论文标题
混合特性中半稳定三倍的最小模型程序
Minimal model program for semi-stable threefolds in mixed characteristic
论文作者
论文摘要
在本文中,我们研究了混合特征中三倍的最小模型理论。作为Kawamata结果的概括,我们表明,MMP在一个出色的Dedekind方案$ V $的相对尺寸二的出色的Dedekind Schemes $ v $二的情况下,没有任何假设对$ v $的残留特性。

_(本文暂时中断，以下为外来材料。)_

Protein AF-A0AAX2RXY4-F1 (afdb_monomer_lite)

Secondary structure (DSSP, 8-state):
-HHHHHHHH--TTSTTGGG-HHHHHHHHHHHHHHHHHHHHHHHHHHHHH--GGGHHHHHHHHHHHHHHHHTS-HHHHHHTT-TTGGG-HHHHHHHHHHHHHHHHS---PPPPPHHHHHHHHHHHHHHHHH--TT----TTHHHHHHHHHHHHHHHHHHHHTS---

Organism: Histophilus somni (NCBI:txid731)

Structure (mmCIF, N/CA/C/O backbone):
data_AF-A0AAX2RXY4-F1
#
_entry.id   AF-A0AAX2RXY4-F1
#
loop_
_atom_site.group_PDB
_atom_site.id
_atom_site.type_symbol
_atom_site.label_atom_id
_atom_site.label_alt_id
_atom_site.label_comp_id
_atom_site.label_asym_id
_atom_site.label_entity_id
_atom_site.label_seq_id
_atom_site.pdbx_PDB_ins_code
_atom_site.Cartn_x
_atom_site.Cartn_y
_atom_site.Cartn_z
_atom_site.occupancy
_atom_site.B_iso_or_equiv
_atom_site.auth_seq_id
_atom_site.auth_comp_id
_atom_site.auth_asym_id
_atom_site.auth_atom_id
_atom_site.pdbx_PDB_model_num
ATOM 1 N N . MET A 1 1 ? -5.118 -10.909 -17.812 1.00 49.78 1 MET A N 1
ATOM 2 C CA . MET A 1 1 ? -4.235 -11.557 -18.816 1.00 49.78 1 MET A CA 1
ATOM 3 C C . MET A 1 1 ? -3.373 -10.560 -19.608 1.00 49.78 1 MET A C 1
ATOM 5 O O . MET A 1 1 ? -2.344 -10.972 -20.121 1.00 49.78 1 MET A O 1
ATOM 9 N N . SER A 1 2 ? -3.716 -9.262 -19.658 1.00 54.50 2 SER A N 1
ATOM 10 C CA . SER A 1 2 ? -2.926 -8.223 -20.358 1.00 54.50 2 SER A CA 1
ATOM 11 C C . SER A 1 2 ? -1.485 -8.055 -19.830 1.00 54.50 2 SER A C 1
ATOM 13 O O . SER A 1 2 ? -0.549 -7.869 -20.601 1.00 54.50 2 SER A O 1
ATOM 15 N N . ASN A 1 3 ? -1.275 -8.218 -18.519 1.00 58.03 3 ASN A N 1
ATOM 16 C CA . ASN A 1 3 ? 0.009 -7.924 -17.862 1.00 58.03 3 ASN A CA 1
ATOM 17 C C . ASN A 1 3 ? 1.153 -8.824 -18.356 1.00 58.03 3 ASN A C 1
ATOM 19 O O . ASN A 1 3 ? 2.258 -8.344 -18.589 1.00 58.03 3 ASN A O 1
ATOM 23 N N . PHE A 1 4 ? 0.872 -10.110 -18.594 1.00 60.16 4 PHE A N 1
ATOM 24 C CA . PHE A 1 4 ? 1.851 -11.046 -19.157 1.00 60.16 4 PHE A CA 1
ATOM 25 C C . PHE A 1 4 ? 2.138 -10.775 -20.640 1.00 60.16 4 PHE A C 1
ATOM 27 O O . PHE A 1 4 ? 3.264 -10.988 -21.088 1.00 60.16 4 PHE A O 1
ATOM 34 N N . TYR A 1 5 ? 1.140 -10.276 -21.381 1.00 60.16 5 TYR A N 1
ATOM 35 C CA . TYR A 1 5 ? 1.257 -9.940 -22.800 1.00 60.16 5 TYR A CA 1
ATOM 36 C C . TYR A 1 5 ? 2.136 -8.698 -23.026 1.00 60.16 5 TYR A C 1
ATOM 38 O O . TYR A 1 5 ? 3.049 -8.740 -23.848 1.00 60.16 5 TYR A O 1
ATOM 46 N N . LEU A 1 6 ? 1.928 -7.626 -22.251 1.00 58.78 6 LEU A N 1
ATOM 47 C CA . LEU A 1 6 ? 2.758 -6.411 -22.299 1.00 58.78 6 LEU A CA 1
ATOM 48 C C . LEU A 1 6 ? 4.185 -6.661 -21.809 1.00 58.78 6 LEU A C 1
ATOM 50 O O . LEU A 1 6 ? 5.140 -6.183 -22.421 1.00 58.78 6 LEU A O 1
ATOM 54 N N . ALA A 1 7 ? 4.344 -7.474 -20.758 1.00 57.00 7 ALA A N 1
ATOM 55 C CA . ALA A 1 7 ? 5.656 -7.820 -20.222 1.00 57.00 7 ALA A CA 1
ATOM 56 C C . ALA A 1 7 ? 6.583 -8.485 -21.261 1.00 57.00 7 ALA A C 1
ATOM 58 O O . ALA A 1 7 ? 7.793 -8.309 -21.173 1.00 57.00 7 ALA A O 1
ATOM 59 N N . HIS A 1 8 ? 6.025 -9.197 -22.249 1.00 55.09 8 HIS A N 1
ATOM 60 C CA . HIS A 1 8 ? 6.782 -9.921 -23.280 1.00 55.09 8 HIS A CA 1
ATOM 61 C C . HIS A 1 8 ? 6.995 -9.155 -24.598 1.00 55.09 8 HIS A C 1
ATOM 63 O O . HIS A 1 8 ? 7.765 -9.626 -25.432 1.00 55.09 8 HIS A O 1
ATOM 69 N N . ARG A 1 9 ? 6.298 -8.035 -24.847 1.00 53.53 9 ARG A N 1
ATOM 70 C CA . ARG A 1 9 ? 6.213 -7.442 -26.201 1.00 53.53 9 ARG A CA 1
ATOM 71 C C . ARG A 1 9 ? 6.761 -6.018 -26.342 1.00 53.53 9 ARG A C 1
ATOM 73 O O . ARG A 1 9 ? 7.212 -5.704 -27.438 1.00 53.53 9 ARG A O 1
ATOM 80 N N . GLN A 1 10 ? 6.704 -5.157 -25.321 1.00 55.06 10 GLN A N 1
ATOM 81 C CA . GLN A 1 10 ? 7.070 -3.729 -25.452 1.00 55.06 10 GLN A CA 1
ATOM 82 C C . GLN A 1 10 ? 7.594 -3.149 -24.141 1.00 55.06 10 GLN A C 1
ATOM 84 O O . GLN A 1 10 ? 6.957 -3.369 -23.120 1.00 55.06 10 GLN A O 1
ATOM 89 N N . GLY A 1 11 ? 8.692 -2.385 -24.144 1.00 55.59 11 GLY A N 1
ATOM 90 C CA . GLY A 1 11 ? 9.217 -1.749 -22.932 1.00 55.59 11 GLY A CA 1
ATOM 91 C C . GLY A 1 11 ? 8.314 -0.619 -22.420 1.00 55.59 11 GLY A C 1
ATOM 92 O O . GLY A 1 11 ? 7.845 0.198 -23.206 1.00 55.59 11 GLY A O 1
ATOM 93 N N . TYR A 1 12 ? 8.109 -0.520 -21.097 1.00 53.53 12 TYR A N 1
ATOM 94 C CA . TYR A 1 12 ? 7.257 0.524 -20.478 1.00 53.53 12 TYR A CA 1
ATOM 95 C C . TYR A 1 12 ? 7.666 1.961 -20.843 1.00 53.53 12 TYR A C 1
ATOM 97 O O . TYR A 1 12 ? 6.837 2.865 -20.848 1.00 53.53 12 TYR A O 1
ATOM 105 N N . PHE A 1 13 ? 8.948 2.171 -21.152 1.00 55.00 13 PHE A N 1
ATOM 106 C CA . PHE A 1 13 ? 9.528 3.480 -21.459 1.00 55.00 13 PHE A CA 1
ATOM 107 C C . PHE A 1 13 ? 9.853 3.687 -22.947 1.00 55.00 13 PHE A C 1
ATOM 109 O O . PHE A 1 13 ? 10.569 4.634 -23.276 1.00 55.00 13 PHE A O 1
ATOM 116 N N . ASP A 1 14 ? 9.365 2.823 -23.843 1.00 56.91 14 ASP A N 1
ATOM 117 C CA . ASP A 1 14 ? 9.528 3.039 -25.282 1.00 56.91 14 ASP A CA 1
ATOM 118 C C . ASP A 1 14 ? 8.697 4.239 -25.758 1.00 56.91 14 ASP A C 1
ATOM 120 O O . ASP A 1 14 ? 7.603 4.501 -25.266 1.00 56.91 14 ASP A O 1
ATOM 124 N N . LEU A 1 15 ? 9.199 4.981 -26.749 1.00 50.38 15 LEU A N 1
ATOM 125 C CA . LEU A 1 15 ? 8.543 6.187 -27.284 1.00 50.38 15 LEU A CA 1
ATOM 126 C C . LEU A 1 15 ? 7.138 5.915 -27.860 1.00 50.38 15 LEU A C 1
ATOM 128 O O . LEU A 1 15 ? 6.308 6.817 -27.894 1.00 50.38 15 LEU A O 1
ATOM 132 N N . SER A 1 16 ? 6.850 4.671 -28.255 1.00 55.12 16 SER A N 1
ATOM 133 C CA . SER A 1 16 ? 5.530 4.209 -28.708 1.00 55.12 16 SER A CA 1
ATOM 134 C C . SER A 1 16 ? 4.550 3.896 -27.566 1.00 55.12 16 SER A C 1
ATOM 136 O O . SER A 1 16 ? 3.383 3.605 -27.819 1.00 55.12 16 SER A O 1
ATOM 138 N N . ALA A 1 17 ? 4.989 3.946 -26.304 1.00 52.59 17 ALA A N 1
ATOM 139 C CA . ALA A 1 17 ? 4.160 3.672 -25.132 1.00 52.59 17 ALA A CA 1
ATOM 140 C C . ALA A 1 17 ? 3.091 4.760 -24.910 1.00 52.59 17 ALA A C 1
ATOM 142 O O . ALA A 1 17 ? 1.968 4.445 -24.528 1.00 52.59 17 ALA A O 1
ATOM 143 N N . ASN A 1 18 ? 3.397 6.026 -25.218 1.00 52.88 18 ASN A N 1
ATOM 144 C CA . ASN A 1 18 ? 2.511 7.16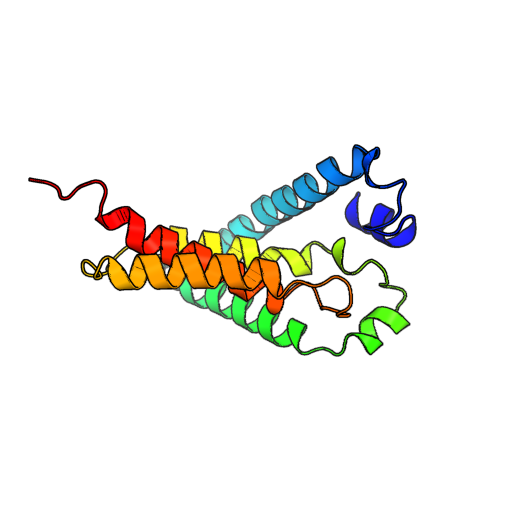2 -24.927 1.00 52.88 18 ASN A CA 1
ATOM 145 C C . ASN A 1 18 ? 1.191 7.176 -25.721 1.00 52.88 18 ASN A C 1
ATOM 147 O O . ASN A 1 18 ? 0.260 7.868 -25.321 1.00 52.88 18 ASN A O 1
ATOM 151 N N . GLU A 1 19 ? 1.088 6.411 -26.809 1.00 53.97 19 GLU A N 1
ATOM 152 C CA . GLU A 1 19 ? -0.129 6.317 -27.631 1.00 53.97 19 GLU A CA 1
ATOM 153 C C . GLU A 1 19 ? -0.863 4.978 -27.459 1.00 53.97 19 GLU A C 1
ATOM 155 O O . GLU A 1 19 ? -1.866 4.726 -28.123 1.00 53.97 19 GLU A O 1
ATOM 160 N N . ASN A 1 20 ? -0.392 4.102 -26.562 1.00 57.66 20 ASN A N 1
ATOM 161 C CA . ASN A 1 20 ? -0.968 2.773 -26.389 1.00 57.66 20 ASN A CA 1
ATOM 162 C C . ASN A 1 20 ? -2.064 2.762 -25.304 1.00 57.66 20 ASN A C 1
ATOM 164 O O . ASN A 1 20 ? -1.742 2.687 -24.112 1.00 57.66 20 ASN A O 1
ATOM 168 N N . PRO A 1 21 ? -3.366 2.698 -25.665 1.00 61.81 21 PRO A N 1
ATOM 169 C CA . PRO A 1 21 ? -4.465 2.587 -24.692 1.00 61.81 21 PRO A CA 1
ATOM 170 C C . PRO A 1 21 ? -4.363 1.329 -23.811 1.00 61.81 21 PRO A C 1
ATOM 172 O O . PRO A 1 21 ? -4.957 1.242 -22.737 1.00 61.81 21 PRO A O 1
ATOM 175 N N . ILE A 1 22 ? -3.561 0.356 -24.241 1.00 63.62 22 ILE A N 1
ATOM 176 C CA . ILE A 1 22 ? -3.292 -0.897 -23.542 1.00 63.62 22 ILE A CA 1
ATOM 177 C C . ILE A 1 22 ? -2.577 -0.653 -22.193 1.00 63.62 22 ILE A C 1
ATOM 179 O O . ILE A 1 22 ? -2.759 -1.440 -21.265 1.00 63.62 22 ILE A O 1
ATOM 183 N N . LEU A 1 23 ? -1.834 0.451 -22.030 1.00 62.28 23 LEU A N 1
ATOM 184 C CA . LEU A 1 23 ? -1.197 0.807 -20.751 1.00 62.28 23 LEU A CA 1
ATOM 185 C C . LEU A 1 23 ? -2.203 1.256 -19.689 1.00 62.28 23 LEU A C 1
ATOM 187 O O . LEU A 1 23 ? -2.061 0.899 -18.522 1.00 62.28 23 LEU A O 1
ATOM 191 N N . HIS A 1 24 ? -3.248 1.981 -20.090 1.00 67.38 24 HIS A N 1
ATOM 192 C CA . HIS A 1 24 ? -4.328 2.367 -19.180 1.00 67.38 24 HIS A CA 1
ATOM 193 C C . HIS A 1 24 ? -5.141 1.148 -18.727 1.00 67.38 24 HIS A C 1
ATOM 195 O O . HIS A 1 24 ? -5.503 1.025 -17.559 1.00 67.38 24 HIS A O 1
ATOM 201 N N . ILE A 1 25 ? -5.378 0.197 -19.632 1.00 73.75 25 ILE A N 1
ATOM 202 C CA . ILE A 1 25 ? -6.052 -1.066 -19.299 1.00 73.75 25 ILE A CA 1
ATOM 203 C C . ILE A 1 25 ? -5.161 -1.939 -18.408 1.00 73.75 25 ILE A C 1
ATOM 205 O O . ILE A 1 25 ? -5.660 -2.708 -17.590 1.00 73.75 25 ILE A O 1
ATOM 209 N N . TRP A 1 26 ? -3.839 -1.826 -18.534 1.00 72.38 26 TRP A N 1
ATOM 210 C CA . TRP A 1 26 ? -2.911 -2.542 -17.671 1.00 72.38 26 TRP A CA 1
ATOM 211 C C . TRP A 1 26 ? -3.012 -2.101 -16.209 1.00 72.38 26 TRP A C 1
ATOM 213 O O . TRP A 1 26 ? -3.173 -2.965 -15.348 1.00 72.38 26 TRP A O 1
ATOM 223 N N . SER A 1 27 ? -2.967 -0.795 -15.916 1.00 71.25 27 SER A N 1
ATOM 224 C CA . SER A 1 27 ? -3.105 -0.324 -14.530 1.00 71.25 27 SER A CA 1
ATOM 225 C C . SER A 1 27 ? -4.467 -0.712 -13.949 1.00 71.25 27 SER A C 1
ATOM 227 O O . SER A 1 27 ? -4.530 -1.203 -12.824 1.00 71.25 27 SER A O 1
ATOM 229 N N . LEU A 1 28 ? -5.533 -0.625 -14.755 1.00 76.75 28 LEU A N 1
ATOM 230 C CA . LEU A 1 28 ? -6.869 -1.083 -14.366 1.00 76.75 28 LEU A CA 1
ATOM 231 C C . LEU A 1 28 ? -6.895 -2.589 -14.047 1.00 76.75 28 LEU A C 1
ATOM 233 O O . LEU A 1 28 ? -7.437 -3.006 -13.028 1.00 76.75 28 LEU A O 1
ATOM 237 N N . ALA A 1 29 ? -6.241 -3.417 -14.865 1.00 79.50 29 ALA A N 1
ATOM 238 C CA . ALA A 1 29 ? -6.163 -4.857 -14.633 1.00 79.50 29 ALA A CA 1
ATOM 239 C C . ALA A 1 29 ? -5.400 -5.214 -13.344 1.00 79.50 29 ALA A C 1
ATOM 241 O O . ALA A 1 29 ? -5.702 -6.229 -12.714 1.00 79.50 29 ALA A O 1
ATOM 242 N N . VAL A 1 30 ? -4.404 -4.414 -12.941 1.00 78.81 30 VAL A N 1
ATOM 243 C CA . VAL A 1 30 ? -3.711 -4.581 -11.650 1.00 78.81 30 VAL A CA 1
ATOM 244 C C . VAL A 1 30 ? -4.662 -4.290 -10.487 1.00 78.81 30 VAL A C 1
ATOM 246 O O . VAL A 1 30 ? -4.704 -5.062 -9.526 1.00 78.81 30 VAL A O 1
ATOM 249 N N . GLU A 1 31 ? -5.443 -3.215 -10.580 1.00 81.75 31 GLU A N 1
ATOM 250 C CA . GLU A 1 31 ? -6.429 -2.843 -9.562 1.00 81.75 31 GLU A CA 1
ATOM 251 C C . GLU A 1 31 ? -7.530 -3.897 -9.416 1.00 81.75 31 GLU A C 1
ATOM 253 O O . GLU A 1 31 ? -7.806 -4.349 -8.306 1.00 81.75 31 GLU A O 1
ATOM 258 N N . GLU A 1 32 ? -8.105 -4.375 -10.520 1.00 85.00 32 GLU A N 1
ATOM 259 C CA . GLU A 1 32 ? -9.126 -5.428 -10.494 1.00 85.00 32 GLU A CA 1
ATOM 260 C C . GLU A 1 32 ? -8.604 -6.725 -9.864 1.00 85.00 32 GLU A C 1
ATOM 262 O O . GLU A 1 32 ? -9.292 -7.351 -9.055 1.00 85.00 32 GLU A O 1
ATOM 267 N N . GLN A 1 33 ? -7.363 -7.122 -10.175 1.00 84.81 33 GLN A N 1
ATOM 268 C CA . GLN A 1 33 ? -6.733 -8.271 -9.524 1.00 84.81 33 GLN A CA 1
ATOM 269 C C . GLN A 1 33 ? -6.633 -8.051 -8.015 1.00 84.81 33 GLN A C 1
ATOM 271 O O . GLN A 1 33 ? -6.993 -8.938 -7.242 1.00 84.81 33 GLN A O 1
ATOM 276 N N . TYR A 1 34 ? -6.193 -6.871 -7.582 1.00 84.88 34 TYR A N 1
ATOM 277 C CA . TYR A 1 34 ? -6.121 -6.547 -6.164 1.00 84.88 34 TYR A CA 1
ATOM 278 C C . TYR A 1 34 ? -7.499 -6.608 -5.489 1.00 84.88 34 TYR A C 1
ATOM 280 O O . TYR A 1 34 ? -7.650 -7.268 -4.459 1.00 84.88 34 TYR A O 1
ATOM 288 N N . TYR A 1 35 ? -8.517 -5.994 -6.093 1.00 84.06 35 TYR A N 1
ATOM 289 C CA . TYR A 1 35 ? -9.879 -5.960 -5.559 1.00 84.06 35 TYR A CA 1
ATOM 290 C C . TYR A 1 35 ? -10.576 -7.320 -5.556 1.00 84.06 35 TYR A C 1
ATOM 292 O O . TYR A 1 35 ? -11.508 -7.512 -4.782 1.00 84.06 35 TYR A O 1
ATOM 300 N N . LEU A 1 36 ? -10.128 -8.289 -6.354 1.00 86.56 36 LEU A N 1
ATOM 301 C CA . LEU A 1 36 ? -10.610 -9.669 -6.267 1.00 86.56 36 LEU A CA 1
ATOM 302 C C . LEU A 1 36 ? -9.838 -10.477 -5.217 1.00 86.56 36 LEU A C 1
ATOM 304 O O . LEU A 1 36 ? -10.442 -11.138 -4.369 1.00 86.56 36 LEU A O 1
ATOM 308 N N . PHE A 1 37 ? -8.503 -10.420 -5.241 1.00 86.19 37 PHE A N 1
ATOM 309 C CA . PHE A 1 37 ? -7.661 -11.230 -4.357 1.00 86.19 37 PHE A CA 1
ATOM 310 C C . PHE A 1 37 ? -7.740 -10.786 -2.895 1.00 86.19 37 PHE A C 1
ATOM 312 O O . PHE A 1 37 ? -7.834 -11.632 -2.003 1.00 86.19 37 PHE A O 1
ATOM 319 N N . PHE A 1 38 ? -7.704 -9.480 -2.631 1.00 84.62 38 PHE A N 1
ATOM 320 C CA . PHE A 1 38 ? -7.626 -8.958 -1.270 1.00 84.62 38 PHE A CA 1
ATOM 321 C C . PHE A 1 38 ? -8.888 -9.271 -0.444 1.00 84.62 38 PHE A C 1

我们还证明,我们可以在$ z $上运行$(k_ {x/v}+δ)$ - mmp-mmp,其中$π\ colon x \ to z $是$ \ mathbb {q} $ - fortorial quasi-projective quasi-projective quasi-projective quasi-projective $ v $ v $ -schemes and $(x,x,x,x,x,x,x,x,x,x,x,x,x,x,x,x,x,x,x,x,x,x,x,x,x,x,x,x,x,x,x,x,x,x的$ \ mathrm {ecc}(π)\ subset \lfloorΔ\ rfloor $。
In this paper, we study the minimal model theory for threefolds in mixed characteristic. As a generalization of a result of Kawamata, we show that the MMP holds for strictly semi-stable schemes over an excellent Dedekind scheme $V$ of relative dimension two without any assumption on the residue characteristics of $V$. We also prove that we can run a $(K_{X/V}+Δ)$-MMP over $Z$, where $π\colon X \to Z$ is a projective birational morphism of $\mathbb{Q}$-factorial quasi-projective $V$-schemes and $(X,Δ)$ is a three-dimensional dlt pair with $\mathrm{Exc}(π) \subset \lfloor Δ\rfloor $.